The criticisms of Aristotle on this kind of polity show not only how Plato failed to gain his end; how he would destroy the state by removing differences; and how that in which the greatest numbers share receives the least care from each; but also how abhorrent this scheme was to the Greek mind. That such changes in society could be seriously proposed is to be accounted for by the prevailing Greek view, that the state had nearly unrestricted power; that it was the sovereign, which held the fortunes and destinies of the citizens in its hands. That they had little chance of being accepted may be gathered from the ridicule which they met with from the leading comic poet of Athens.


The "Republic" of Plato may have suggested the Utopia of Sir Thomas More, written in Latin, and first published in or earlier than the year 1516, in the first part of the reign of Henry VIII. and before the author had come into political importance. It is, perhaps, to be regarded as a mere dream; for, at the close of the work, it is said by one of the interlocutors: "If, on the first hand, I cannot adhere to all that has been said by Hythlodeus [the discoverer of the Island of Utopia]; on the other, I readily confess that there are among the Utopians many things which I could wish to see established in our cities. I wish this more than I hope for it." The name Utopia, also, meaning no place, seems to point at something outside of the real world, to the imaginary seat of an imaginary republic. Some of his sentiments were either mere fancies or were belied by his conduct afterward. Thus all religions are equally tolerated and equally bound to tolerate one another. Pure deism is the predominant faith; but those who deny the being of God or the immortality of the soul are incapacitated for holding office. This book was printed but a year or so before the first outbreak of the Keformation; yet its author, when he became chancellor, fourteen years afterward, consented to measures of severity against the Protestants.

The Utopia opens with a sad account of the social state of England, which is attributable to the number of non-producers, to the rich who take from the poor, to the idle who prevent the industrious from prospering. To this the speaker who had discovered Utopia replies, that in all states where individual property exists, where everything is measured by money, justice can never reign nor secure the public prosperity. In order to establish a just balance in human affairs, property must be abolished. As long as this right of property lasts, the largest and best class can only bear the burden of unrest, misery, and sorrow. Palliatives for this evil may be found— such as laws fixing a maximum of possessions in land or money; but they cannot remove the evil so long as individual property exists. The sole remedy is community of goods, such as prevails in Utopia.

In this island, separated from the main-land by an artificial channel, there is a capital, with fifty-four other towns, all built on the same plan and calculated for 6,000 families, with many large farm-houses scattered through the country, and able, each, to accommodate at least forty persons. All the inhabitants must work on the farm or in some branch of industry; and, as no one can be idle, a day's work consisting of six hours will suffice for all the wants of the island. Then the rest of the day may be devoted to study in the public colleges, and the evening to recreation.

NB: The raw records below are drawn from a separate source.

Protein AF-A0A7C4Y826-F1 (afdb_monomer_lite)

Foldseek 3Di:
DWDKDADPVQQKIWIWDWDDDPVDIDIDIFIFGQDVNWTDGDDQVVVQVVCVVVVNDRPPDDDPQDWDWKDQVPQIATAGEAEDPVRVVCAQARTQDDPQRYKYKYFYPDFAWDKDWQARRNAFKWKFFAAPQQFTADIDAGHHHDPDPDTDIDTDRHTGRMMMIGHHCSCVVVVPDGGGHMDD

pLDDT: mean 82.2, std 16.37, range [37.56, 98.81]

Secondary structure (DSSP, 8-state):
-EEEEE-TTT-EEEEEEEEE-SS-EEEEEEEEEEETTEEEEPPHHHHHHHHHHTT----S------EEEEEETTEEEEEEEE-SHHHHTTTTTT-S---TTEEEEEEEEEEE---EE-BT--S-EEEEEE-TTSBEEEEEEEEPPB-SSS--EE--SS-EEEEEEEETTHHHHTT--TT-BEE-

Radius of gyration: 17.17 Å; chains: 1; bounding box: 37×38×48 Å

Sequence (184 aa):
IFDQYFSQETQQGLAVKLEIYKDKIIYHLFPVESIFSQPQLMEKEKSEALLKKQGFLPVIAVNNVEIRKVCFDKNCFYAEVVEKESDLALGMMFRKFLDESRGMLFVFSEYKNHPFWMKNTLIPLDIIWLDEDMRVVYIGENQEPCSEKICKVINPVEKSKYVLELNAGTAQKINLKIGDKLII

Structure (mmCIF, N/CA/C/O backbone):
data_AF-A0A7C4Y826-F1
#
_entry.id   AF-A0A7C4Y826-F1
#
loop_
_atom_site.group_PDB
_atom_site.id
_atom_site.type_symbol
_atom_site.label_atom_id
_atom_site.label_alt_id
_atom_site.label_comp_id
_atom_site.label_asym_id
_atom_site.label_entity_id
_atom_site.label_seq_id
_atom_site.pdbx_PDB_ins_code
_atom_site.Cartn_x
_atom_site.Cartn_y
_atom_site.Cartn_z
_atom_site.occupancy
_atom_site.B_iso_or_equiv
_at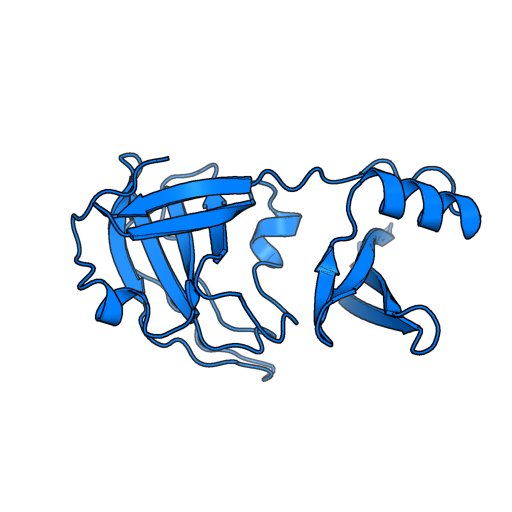om_site.auth_seq_id
_atom_site.auth_comp_id
_atom_site.auth_asym_id
_atom_site.auth_atom_id
_atom_site.pdbx_PDB_model_num
ATOM 1 N N . ILE A 1 1 ? 16.445 -10.183 -9.136 1.00 57.56 1 ILE A N 1
ATOM 2 C CA . ILE A 1 1 ? 17.014 -8.866 -9.516 1.00 57.56 1 ILE A CA 1
ATOM 3 C C . ILE A 1 1 ? 15.862 -8.022 -10.011 1.00 57.56 1 ILE A C 1
ATOM 5 O O . ILE A 1 1 ? 15.076 -8.550 -10.779 1.00 57.56 1 ILE A O 1
ATOM 9 N N . PHE A 1 2 ? 15.715 -6.788 -9.546 1.00 57.19 2 PHE A N 1
ATOM 10 C CA . PHE A 1 2 ? 14.695 -5.877 -10.053 1.00 57.19 2 PHE A CA 1
ATOM 11 C C . PHE A 1 2 ? 15.365 -4.559 -10.423 1.00 57.19 2 PHE A C 1
ATOM 13 O O . PHE A 1 2 ? 16.131 -4.042 -9.611 1.00 57.19 2 PHE A O 1
ATOM 20 N N . ASP A 1 3 ? 15.108 -4.059 -11.626 1.00 63.00 3 ASP A N 1
ATOM 21 C CA . ASP A 1 3 ? 15.689 -2.813 -12.129 1.00 63.00 3 ASP A CA 1
ATOM 22 C C . ASP A 1 3 ? 14.695 -2.080 -13.037 1.00 63.00 3 ASP A C 1
ATOM 24 O O . ASP A 1 3 ? 13.749 -2.695 -13.529 1.00 63.00 3 ASP A O 1
ATOM 28 N N . GLN A 1 4 ? 14.881 -0.779 -13.247 1.00 69.69 4 GLN A N 1
ATOM 29 C CA . GLN A 1 4 ? 14.006 0.039 -14.084 1.00 69.69 4 GLN A CA 1
ATOM 30 C C . GLN A 1 4 ? 14.806 0.893 -15.063 1.00 69.69 4 GLN A C 1
ATOM 32 O O . GLN A 1 4 ? 15.742 1.594 -14.684 1.00 69.69 4 GLN A O 1
ATOM 37 N N . TYR A 1 5 ? 14.377 0.896 -16.320 1.00 76.50 5 TYR A N 1
ATOM 38 C CA . TYR A 1 5 ? 15.012 1.641 -17.401 1.00 76.50 5 TYR A CA 1
ATOM 39 C C . TYR A 1 5 ? 14.017 2.621 -17.999 1.00 76.50 5 TYR A C 1
ATOM 41 O O . TYR A 1 5 ? 12.895 2.230 -18.299 1.00 76.50 5 TYR A O 1
ATOM 49 N N . PHE A 1 6 ? 14.423 3.873 -18.211 1.00 73.56 6 PHE A N 1
ATOM 50 C CA . PHE A 1 6 ? 13.561 4.918 -18.768 1.00 73.56 6 PHE A CA 1
ATOM 51 C C . PHE A 1 6 ? 14.210 5.612 -19.960 1.00 73.56 6 PHE A C 1
ATOM 53 O O . PHE A 1 6 ? 15.400 5.920 -19.953 1.00 73.56 6 PHE A O 1
ATOM 60 N N . SER A 1 7 ? 13.390 5.919 -20.960 1.00 76.56 7 SER A N 1
ATOM 61 C CA . SER A 1 7 ? 13.703 6.831 -22.051 1.00 76.56 7 SER A CA 1
ATOM 62 C C . SER A 1 7 ? 13.320 8.252 -21.643 1.00 76.56 7 SER A C 1
ATOM 64 O O . SER A 1 7 ? 12.155 8.544 -21.373 1.00 76.56 7 SER A O 1
ATOM 66 N N . GLN A 1 8 ? 14.303 9.155 -21.632 1.00 71.25 8 GLN A N 1
ATOM 67 C CA . GLN A 1 8 ? 14.066 10.576 -21.352 1.00 71.25 8 GLN A CA 1
ATOM 68 C C . GLN A 1 8 ? 13.230 11.259 -22.446 1.00 71.25 8 GLN A C 1
ATOM 70 O O . GLN A 1 8 ? 12.485 12.189 -22.153 1.00 71.25 8 GLN A O 1
ATOM 75 N N . GLU A 1 9 ? 13.326 10.778 -23.688 1.00 78.25 9 GLU A N 1
ATOM 76 C CA . GLU A 1 9 ? 12.618 11.331 -24.848 1.00 78.25 9 GLU A CA 1
ATOM 77 C C . GLU A 1 9 ? 11.130 10.970 -24.833 1.00 78.25 9 GLU A C 1
ATOM 79 O O . GLU A 1 9 ? 10.272 11.829 -25.007 1.00 78.25 9 GLU A O 1
ATOM 84 N N . THR A 1 10 ? 10.820 9.694 -24.601 1.00 79.19 10 THR A N 1
ATOM 85 C CA . THR A 1 10 ? 9.438 9.196 -24.685 1.00 79.19 10 THR A CA 1
ATOM 86 C C . THR A 1 10 ? 8.718 9.190 -23.346 1.00 79.19 10 THR A C 1
ATOM 88 O O . THR A 1 10 ? 7.512 8.966 -23.319 1.00 79.19 10 THR A O 1
ATOM 91 N N . GLN A 1 11 ? 9.443 9.401 -22.240 1.00 77.12 11 GLN A N 1
ATOM 92 C CA . GLN A 1 11 ? 8.932 9.214 -20.880 1.00 77.12 11 GLN A CA 1
ATOM 93 C C . GLN A 1 11 ? 8.376 7.795 -20.651 1.00 77.12 11 GLN A C 1
ATOM 95 O O . GLN A 1 11 ? 7.583 7.576 -19.746 1.00 77.12 11 GLN A O 1
ATOM 100 N N . GLN A 1 12 ? 8.791 6.813 -21.452 1.00 80.75 12 GLN A N 1
ATOM 101 C CA . GLN A 1 12 ? 8.422 5.405 -21.307 1.00 80.75 12 GLN A CA 1
ATOM 102 C C . GLN A 1 12 ? 9.613 4.605 -20.796 1.00 80.75 12 GLN A C 1
ATOM 104 O O . GLN A 1 12 ? 10.768 5.004 -20.950 1.00 80.75 12 GLN A O 1
ATOM 109 N N . GLY A 1 13 ? 9.345 3.457 -20.201 1.00 79.88 13 GLY A N 1
ATOM 110 C CA . GLY A 1 13 ? 10.360 2.624 -19.598 1.00 79.88 13 GLY A CA 1
ATOM 111 C C . GLY A 1 13 ? 9.935 1.176 -19.434 1.00 79.88 13 GLY A C 1
ATOM 112 O O . GLY A 1 13 ? 8.826 0.767 -19.781 1.00 79.88 13 GLY A O 1
ATOM 113 N N . LEU A 1 14 ? 10.857 0.395 -18.894 1.00 76.56 14 LEU A N 1
ATOM 114 C CA . LEU A 1 14 ? 10.678 -1.012 -18.605 1.00 76.56 14 LEU A CA 1
ATOM 115 C C . LEU A 1 14 ? 11.268 -1.294 -17.232 1.00 76.56 14 LEU A C 1
ATOM 117 O O . LEU A 1 14 ? 12.475 -1.144 -17.036 1.00 76.56 14 LEU A O 1
ATOM 121 N N . ALA A 1 15 ? 10.433 -1.716 -16.291 1.00 72.12 15 ALA A N 1
ATOM 122 C CA . ALA A 1 15 ? 10.925 -2.392 -15.109 1.00 72.12 15 ALA A CA 1
ATOM 123 C C . ALA A 1 15 ? 11.079 -3.887 -15.409 1.00 72.12 15 ALA A C 1
ATOM 125 O O . ALA A 1 15 ? 10.259 -4.487 -16.103 1.00 72.12 15 ALA A O 1
ATOM 126 N N . VAL A 1 16 ? 12.162 -4.485 -14.929 1.00 71.69 16 VAL A N 1
ATOM 127 C CA . VAL A 1 16 ? 12.527 -5.873 -15.200 1.00 71.69 16 VAL A CA 1
ATOM 128 C C . VAL A 1 16 ? 12.759 -6.581 -13.878 1.00 71.69 16 VAL A C 1
ATOM 130 O O . VAL A 1 16 ? 13.644 -6.189 -13.122 1.00 71.69 16 VAL A O 1
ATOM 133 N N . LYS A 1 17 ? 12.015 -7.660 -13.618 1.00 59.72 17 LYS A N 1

In the island markets for provisions are established, and public magazines for manufactures. Every head of a family finds there, without cost, all necessary articles. Meals are taken in common. There are also common hospitals and common nurseries, where mothers may nurse their children. Marriage is the law and usage of the land; but the number of children in separate dwellings is equalized, by taking away the excess from one family, and placing them in another.

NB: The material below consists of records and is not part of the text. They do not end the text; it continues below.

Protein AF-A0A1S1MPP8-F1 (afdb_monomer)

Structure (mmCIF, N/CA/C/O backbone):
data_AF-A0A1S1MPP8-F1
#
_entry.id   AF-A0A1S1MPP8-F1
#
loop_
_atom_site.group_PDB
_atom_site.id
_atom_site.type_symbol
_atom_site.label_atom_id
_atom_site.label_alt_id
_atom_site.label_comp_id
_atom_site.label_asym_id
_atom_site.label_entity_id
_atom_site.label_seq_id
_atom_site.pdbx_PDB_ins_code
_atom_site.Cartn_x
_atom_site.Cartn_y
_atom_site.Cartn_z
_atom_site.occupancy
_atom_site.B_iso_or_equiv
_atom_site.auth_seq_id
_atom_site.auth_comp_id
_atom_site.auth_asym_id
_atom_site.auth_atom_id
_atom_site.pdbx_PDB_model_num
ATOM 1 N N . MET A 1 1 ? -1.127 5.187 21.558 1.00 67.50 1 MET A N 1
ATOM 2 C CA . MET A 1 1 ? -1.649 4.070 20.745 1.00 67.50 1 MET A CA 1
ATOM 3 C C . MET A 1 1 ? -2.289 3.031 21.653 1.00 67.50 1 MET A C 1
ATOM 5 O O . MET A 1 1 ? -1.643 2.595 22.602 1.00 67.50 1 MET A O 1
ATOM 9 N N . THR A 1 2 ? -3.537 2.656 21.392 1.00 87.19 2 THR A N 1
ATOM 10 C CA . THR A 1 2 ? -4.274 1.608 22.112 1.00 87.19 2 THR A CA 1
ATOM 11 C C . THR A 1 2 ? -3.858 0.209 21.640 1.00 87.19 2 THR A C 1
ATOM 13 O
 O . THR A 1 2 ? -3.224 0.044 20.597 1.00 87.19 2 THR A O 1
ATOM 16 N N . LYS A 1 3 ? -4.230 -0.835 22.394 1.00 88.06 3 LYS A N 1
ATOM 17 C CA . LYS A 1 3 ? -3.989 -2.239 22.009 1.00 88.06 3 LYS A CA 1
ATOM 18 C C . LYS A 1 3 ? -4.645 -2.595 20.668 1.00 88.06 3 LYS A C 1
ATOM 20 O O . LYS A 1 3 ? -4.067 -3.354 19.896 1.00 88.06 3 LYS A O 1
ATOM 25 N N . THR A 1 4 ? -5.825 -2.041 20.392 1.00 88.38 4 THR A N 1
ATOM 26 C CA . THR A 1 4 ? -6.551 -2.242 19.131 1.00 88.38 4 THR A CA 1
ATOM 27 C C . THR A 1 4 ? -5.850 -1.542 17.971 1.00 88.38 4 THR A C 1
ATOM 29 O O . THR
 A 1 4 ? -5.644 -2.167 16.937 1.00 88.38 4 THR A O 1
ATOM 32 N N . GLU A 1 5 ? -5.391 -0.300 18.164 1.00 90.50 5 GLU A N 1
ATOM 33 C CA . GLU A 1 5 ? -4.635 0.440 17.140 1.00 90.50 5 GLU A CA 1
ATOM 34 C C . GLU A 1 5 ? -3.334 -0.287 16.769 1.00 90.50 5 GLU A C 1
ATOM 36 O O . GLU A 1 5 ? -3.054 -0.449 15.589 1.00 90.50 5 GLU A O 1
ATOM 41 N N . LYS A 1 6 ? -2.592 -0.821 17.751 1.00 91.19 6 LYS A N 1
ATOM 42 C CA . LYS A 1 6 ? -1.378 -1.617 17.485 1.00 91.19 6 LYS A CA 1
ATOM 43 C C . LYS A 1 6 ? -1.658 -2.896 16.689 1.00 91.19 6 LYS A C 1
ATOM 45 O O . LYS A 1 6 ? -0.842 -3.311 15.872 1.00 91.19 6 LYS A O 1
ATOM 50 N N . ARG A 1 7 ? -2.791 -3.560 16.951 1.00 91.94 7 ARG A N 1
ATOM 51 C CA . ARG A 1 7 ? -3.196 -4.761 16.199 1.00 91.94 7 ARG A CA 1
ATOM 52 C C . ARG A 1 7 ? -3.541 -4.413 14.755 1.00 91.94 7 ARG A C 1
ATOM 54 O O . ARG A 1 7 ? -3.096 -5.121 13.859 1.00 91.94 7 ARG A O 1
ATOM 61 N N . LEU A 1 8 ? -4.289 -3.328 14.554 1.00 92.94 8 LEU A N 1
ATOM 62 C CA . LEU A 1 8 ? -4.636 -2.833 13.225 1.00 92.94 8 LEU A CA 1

Money is unknown among the Utopians except as an aid to external intercourse. Nor is travelling into the interior allowed, except by permission of the magistrates; in which case the traveler pays for the conveyance and provisions furnished to him by laboring wherever he stops.

The government is simple. Every thirty families choose a magistrate; every ten of these divisions, a superior magistrate; and a prince is elected by the inferior magistrates out of four candidates proposed by the people. Every town sends three deputies to a legislature, invested with legislative powers and sitting at the capital. The magistrates have it for their principal office to keep people at work. But would the system encourage work or idleness? This important inquiry is proposed in the course of the dialogue, but meets with no sufficient answer.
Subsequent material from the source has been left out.